--- RECORDS FOR THE TASK ---

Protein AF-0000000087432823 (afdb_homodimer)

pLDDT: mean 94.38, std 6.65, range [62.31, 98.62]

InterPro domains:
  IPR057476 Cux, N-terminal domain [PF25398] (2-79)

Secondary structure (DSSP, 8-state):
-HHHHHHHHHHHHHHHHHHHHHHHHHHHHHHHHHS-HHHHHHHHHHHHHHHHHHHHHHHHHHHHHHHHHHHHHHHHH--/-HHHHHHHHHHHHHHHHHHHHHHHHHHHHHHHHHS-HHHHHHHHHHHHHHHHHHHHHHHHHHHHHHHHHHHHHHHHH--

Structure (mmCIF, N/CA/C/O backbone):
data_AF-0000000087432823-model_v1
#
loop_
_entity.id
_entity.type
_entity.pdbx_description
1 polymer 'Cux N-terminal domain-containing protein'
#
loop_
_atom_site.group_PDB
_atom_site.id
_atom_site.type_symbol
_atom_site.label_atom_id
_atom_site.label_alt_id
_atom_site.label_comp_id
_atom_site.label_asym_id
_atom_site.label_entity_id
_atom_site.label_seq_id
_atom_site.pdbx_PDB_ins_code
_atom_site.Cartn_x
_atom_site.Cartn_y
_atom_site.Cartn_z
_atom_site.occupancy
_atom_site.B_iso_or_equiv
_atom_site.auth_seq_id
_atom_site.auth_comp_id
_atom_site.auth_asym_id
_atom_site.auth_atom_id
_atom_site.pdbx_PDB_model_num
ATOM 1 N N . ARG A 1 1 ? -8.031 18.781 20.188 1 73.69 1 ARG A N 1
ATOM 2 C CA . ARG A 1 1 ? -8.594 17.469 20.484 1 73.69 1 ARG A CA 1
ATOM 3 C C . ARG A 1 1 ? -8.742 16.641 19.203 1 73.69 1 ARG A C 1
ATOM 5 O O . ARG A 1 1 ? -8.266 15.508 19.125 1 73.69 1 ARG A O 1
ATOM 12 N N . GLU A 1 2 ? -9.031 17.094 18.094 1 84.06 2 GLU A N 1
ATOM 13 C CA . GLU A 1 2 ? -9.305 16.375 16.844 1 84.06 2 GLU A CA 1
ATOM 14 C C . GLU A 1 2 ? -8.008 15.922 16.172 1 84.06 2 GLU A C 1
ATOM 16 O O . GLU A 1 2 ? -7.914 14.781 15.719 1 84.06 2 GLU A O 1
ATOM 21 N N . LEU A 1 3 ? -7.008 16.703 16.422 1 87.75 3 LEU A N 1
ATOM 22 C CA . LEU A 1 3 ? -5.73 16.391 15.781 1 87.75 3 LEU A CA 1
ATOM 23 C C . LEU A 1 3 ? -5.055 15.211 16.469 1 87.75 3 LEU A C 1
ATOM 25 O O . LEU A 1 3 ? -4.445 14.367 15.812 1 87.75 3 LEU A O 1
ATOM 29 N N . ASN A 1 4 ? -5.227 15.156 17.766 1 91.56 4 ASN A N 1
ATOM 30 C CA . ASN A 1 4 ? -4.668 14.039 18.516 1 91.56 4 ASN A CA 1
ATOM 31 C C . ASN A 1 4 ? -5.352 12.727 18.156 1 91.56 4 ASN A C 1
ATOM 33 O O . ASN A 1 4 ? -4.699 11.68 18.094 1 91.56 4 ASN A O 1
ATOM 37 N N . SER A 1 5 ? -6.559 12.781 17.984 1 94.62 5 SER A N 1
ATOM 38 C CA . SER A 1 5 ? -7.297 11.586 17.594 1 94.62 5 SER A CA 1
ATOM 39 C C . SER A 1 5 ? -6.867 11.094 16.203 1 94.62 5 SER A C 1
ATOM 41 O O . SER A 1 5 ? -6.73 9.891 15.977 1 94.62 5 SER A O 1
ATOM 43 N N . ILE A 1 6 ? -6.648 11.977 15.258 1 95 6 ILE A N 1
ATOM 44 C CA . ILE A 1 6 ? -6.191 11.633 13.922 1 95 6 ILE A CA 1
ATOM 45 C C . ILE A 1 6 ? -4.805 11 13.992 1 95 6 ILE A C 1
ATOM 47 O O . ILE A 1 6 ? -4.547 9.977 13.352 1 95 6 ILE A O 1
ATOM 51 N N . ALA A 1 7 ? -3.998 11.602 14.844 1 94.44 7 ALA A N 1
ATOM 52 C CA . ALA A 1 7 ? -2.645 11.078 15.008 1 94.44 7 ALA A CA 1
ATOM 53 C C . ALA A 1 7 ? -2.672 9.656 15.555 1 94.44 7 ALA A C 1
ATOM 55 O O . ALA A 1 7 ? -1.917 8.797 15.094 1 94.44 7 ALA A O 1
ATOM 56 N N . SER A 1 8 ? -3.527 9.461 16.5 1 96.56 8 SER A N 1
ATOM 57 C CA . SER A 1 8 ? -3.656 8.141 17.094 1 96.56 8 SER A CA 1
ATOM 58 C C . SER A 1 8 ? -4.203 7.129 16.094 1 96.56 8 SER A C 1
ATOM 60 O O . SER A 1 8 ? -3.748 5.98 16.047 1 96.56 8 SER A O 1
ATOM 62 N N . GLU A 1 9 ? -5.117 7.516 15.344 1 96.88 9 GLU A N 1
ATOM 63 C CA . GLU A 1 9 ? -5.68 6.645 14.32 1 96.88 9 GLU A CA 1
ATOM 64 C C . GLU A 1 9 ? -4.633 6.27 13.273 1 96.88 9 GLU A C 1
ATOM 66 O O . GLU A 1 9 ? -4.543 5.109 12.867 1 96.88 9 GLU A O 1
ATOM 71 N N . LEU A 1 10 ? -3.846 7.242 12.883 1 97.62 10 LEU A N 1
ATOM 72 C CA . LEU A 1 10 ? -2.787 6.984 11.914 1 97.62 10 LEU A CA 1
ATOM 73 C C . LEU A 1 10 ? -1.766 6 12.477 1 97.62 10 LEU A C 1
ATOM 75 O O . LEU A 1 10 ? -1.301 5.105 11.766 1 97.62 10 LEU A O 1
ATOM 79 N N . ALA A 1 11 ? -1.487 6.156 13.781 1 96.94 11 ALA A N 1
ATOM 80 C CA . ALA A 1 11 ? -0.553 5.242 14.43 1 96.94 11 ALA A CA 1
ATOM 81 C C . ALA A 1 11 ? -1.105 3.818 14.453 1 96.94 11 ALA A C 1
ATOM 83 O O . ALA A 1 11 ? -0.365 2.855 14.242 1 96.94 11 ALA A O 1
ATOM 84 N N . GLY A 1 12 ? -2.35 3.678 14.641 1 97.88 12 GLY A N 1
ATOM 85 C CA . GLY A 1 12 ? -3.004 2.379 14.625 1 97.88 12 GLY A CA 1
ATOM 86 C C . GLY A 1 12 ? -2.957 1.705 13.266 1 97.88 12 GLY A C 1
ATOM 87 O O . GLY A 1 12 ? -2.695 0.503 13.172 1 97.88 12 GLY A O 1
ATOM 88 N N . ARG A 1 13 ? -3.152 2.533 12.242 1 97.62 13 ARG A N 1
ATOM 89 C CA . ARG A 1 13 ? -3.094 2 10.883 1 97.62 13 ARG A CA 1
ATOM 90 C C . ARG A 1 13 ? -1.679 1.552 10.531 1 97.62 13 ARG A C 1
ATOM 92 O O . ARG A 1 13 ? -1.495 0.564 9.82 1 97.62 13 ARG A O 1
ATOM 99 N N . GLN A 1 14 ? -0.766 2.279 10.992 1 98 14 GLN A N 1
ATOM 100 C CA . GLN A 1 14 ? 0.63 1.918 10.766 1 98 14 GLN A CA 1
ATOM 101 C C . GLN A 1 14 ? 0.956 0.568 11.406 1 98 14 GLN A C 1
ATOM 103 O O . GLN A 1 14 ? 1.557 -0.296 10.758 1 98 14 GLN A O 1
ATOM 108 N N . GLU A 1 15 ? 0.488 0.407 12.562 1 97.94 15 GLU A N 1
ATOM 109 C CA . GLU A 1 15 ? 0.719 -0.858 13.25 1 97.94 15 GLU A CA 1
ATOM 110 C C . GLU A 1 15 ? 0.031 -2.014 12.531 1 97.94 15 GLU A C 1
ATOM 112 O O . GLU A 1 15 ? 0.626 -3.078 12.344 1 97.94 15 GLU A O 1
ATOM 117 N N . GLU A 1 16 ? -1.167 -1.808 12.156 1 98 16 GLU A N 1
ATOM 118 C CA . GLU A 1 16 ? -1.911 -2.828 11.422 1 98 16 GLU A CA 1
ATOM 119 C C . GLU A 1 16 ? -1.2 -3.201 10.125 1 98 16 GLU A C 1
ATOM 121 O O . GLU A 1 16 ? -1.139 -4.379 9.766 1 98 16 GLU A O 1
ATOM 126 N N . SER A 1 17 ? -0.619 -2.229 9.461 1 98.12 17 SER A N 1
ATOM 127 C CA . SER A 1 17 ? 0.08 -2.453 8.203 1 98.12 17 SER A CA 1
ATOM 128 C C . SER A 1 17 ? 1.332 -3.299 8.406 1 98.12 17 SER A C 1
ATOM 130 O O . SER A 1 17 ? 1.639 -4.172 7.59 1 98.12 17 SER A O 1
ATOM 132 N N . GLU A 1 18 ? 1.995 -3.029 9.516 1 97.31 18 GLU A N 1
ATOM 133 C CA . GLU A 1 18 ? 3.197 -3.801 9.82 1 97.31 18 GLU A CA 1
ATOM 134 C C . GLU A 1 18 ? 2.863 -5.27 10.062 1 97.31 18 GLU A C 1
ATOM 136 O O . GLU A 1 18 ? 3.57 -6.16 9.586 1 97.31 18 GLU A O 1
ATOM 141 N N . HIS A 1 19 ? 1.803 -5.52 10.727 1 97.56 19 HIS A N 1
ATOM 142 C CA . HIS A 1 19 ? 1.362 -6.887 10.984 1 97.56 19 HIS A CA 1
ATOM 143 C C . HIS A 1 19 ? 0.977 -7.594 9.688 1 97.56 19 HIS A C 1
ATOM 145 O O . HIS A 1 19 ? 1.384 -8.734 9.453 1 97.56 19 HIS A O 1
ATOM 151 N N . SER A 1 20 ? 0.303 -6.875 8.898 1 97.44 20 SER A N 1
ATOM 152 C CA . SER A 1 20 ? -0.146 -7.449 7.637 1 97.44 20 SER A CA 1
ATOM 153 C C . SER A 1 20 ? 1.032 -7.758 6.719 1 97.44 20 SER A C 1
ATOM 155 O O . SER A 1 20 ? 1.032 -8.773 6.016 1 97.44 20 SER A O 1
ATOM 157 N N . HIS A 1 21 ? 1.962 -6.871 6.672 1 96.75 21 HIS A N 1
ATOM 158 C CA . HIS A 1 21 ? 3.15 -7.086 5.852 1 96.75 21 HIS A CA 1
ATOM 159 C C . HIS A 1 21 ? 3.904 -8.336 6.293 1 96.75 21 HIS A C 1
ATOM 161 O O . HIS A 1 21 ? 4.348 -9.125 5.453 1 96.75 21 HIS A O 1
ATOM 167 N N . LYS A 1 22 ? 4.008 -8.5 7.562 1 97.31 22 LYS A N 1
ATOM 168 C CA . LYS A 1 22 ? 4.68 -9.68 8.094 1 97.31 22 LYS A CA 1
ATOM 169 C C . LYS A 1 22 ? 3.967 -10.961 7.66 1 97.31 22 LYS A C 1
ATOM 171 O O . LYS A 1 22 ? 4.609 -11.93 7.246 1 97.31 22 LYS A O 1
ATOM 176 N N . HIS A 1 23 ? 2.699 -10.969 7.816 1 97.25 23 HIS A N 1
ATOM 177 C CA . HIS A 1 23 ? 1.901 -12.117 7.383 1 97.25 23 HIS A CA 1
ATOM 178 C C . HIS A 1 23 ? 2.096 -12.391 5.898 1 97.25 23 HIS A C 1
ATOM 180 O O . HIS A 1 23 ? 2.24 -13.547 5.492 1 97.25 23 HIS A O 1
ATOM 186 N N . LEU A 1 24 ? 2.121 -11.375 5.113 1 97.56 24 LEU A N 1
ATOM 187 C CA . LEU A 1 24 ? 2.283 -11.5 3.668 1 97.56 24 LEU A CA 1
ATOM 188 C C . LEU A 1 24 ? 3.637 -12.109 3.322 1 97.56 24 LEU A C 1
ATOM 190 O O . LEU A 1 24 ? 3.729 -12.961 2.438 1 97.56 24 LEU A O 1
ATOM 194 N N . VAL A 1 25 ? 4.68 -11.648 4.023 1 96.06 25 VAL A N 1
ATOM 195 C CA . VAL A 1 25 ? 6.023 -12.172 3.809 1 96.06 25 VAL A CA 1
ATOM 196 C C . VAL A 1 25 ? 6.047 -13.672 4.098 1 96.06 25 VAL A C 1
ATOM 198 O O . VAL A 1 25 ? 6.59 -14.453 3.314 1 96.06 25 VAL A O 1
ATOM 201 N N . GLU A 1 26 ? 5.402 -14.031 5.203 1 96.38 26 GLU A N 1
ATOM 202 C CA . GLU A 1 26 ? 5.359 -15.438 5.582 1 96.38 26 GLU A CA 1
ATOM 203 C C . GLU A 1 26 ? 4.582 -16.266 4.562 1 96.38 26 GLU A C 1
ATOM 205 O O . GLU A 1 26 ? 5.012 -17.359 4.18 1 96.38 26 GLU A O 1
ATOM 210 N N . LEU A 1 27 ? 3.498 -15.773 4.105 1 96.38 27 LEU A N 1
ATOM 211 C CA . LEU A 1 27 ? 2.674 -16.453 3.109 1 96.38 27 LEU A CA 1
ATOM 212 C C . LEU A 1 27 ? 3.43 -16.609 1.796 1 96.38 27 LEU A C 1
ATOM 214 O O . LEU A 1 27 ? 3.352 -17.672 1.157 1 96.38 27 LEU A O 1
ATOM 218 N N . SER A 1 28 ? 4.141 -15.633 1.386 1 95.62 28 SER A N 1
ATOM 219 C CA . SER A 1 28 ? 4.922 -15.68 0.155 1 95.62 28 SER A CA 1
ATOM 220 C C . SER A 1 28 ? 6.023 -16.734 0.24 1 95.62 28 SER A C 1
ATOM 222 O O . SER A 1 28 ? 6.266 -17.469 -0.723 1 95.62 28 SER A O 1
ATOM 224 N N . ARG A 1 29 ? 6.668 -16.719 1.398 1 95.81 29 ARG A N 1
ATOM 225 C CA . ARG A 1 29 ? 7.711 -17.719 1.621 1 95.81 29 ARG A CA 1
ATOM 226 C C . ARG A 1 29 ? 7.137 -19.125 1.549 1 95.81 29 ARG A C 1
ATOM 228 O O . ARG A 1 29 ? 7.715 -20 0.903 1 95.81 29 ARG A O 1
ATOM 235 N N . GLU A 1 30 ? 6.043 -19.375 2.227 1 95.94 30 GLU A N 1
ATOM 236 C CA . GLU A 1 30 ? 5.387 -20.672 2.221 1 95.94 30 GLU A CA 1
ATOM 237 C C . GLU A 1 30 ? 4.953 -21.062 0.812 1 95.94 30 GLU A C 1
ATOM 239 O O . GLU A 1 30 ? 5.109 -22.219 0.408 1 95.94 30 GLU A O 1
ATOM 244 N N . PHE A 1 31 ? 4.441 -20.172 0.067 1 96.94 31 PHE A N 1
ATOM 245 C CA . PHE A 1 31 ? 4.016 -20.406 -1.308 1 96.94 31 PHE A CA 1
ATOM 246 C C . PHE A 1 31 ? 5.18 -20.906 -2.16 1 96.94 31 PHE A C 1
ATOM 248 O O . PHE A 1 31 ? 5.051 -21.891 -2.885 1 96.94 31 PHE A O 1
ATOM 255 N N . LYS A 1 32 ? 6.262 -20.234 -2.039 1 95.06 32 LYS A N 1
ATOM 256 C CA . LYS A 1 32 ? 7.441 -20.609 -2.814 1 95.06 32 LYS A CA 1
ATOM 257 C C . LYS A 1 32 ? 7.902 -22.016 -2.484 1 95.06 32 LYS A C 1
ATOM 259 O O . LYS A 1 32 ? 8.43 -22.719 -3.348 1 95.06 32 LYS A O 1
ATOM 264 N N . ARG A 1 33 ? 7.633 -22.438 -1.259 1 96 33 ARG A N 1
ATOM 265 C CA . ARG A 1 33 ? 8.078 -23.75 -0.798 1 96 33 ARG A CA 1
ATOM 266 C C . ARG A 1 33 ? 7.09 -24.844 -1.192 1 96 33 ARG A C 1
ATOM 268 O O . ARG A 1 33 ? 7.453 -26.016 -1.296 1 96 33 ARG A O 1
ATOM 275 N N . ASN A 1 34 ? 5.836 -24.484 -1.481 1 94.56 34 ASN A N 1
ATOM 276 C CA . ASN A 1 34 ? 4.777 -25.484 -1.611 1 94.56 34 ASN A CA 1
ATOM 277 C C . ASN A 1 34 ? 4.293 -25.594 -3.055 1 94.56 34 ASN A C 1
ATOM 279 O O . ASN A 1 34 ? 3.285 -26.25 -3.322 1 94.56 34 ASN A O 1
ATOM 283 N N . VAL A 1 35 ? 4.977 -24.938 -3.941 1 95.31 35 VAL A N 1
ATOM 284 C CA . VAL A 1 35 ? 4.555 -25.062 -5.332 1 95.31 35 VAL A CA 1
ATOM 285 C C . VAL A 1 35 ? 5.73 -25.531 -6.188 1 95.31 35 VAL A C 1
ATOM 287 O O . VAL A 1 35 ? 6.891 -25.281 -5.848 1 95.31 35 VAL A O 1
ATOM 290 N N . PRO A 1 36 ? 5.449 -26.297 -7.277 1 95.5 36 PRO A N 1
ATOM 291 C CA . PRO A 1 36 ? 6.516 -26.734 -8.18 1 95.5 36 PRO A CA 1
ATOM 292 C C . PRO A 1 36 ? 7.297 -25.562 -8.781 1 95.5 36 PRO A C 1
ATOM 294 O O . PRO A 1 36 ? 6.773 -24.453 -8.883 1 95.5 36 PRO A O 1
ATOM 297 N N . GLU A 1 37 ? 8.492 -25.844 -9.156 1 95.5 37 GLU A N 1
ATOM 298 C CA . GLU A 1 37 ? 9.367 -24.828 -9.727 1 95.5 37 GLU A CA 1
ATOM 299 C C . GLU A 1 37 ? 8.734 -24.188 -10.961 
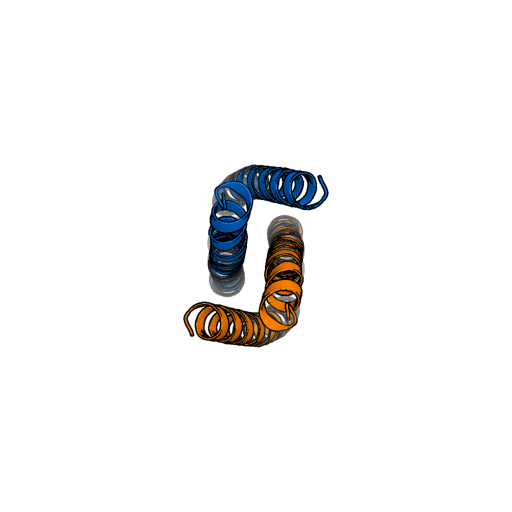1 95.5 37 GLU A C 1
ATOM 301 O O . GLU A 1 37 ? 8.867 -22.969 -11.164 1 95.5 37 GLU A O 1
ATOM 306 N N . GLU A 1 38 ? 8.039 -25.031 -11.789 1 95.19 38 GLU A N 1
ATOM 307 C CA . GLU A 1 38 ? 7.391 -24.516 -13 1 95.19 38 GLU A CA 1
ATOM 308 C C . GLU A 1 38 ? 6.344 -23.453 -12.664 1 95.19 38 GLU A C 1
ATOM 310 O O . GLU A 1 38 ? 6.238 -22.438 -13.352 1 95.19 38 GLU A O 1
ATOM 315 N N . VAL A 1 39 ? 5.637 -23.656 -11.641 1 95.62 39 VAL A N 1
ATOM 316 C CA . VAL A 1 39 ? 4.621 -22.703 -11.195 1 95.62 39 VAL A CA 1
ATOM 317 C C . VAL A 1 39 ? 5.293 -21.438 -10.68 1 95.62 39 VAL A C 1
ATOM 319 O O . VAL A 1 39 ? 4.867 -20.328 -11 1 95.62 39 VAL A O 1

---

WHAT YOU HAVE TO DO
Once you find the line with "ATOM 168 C CA" in the entries above, output it and each line after it up to and including the line with "ATOM 195 C CA", and nothing else.

EXERCISE RESPONSE
ATOM 168 C CA . LYS A 1 22 ? 4.68 -9.68 8.094 1 97.31 22 LYS A CA 1
ATOM 169 C C . LYS A 1 22 ? 3.967 -10.961 7.66 1 97.31 22 LYS A C 1
ATOM 171 O O . LYS A 1 22 ? 4.609 -11.93 7.246 1 97.31 22 LYS A O 1
ATOM 176 N N . HIS A 1 23 ? 2.699 -10.969 7.816 1 97.25 23 HIS A N 1
ATOM 177 C CA . HIS A 1 23 ? 1.901 -12.117 7.383 1 97.25 23 HIS A CA 1
ATOM 178 C C . HIS A 1 23 ? 2.096 -12.391 5.898 1 97.25 23 HIS A C 1
ATOM 180 O O . HIS A 1 23 ? 2.24 -13.547 5.492 1 97.25 23 HIS A O 1
ATOM 186 N N . LEU A 1 24 ? 2.121 -11.375 5.113 1 97.56 24 LEU A N 1
ATOM 187 C CA . LEU A 1 24 ? 2.283 -11.5 3.668 1 97.56 24 LEU A CA 1
ATOM 188 C C . LEU A 1 24 ? 3.637 -12.109 3.322 1 97.56 24 LEU A C 1
ATOM 190 O O . LEU A 1 24 ? 3.729 -12.961 2.438 1 97.56 24 LEU A O 1
ATOM 194 N N . VAL A 1 25 ? 4.68 -11.648 4.023 1 96.06 25 VAL A N 1
ATOM 195 C CA . VAL A 1 25 ? 6.023 -12.172 3.809 1 96.06 25 VAL A CA 1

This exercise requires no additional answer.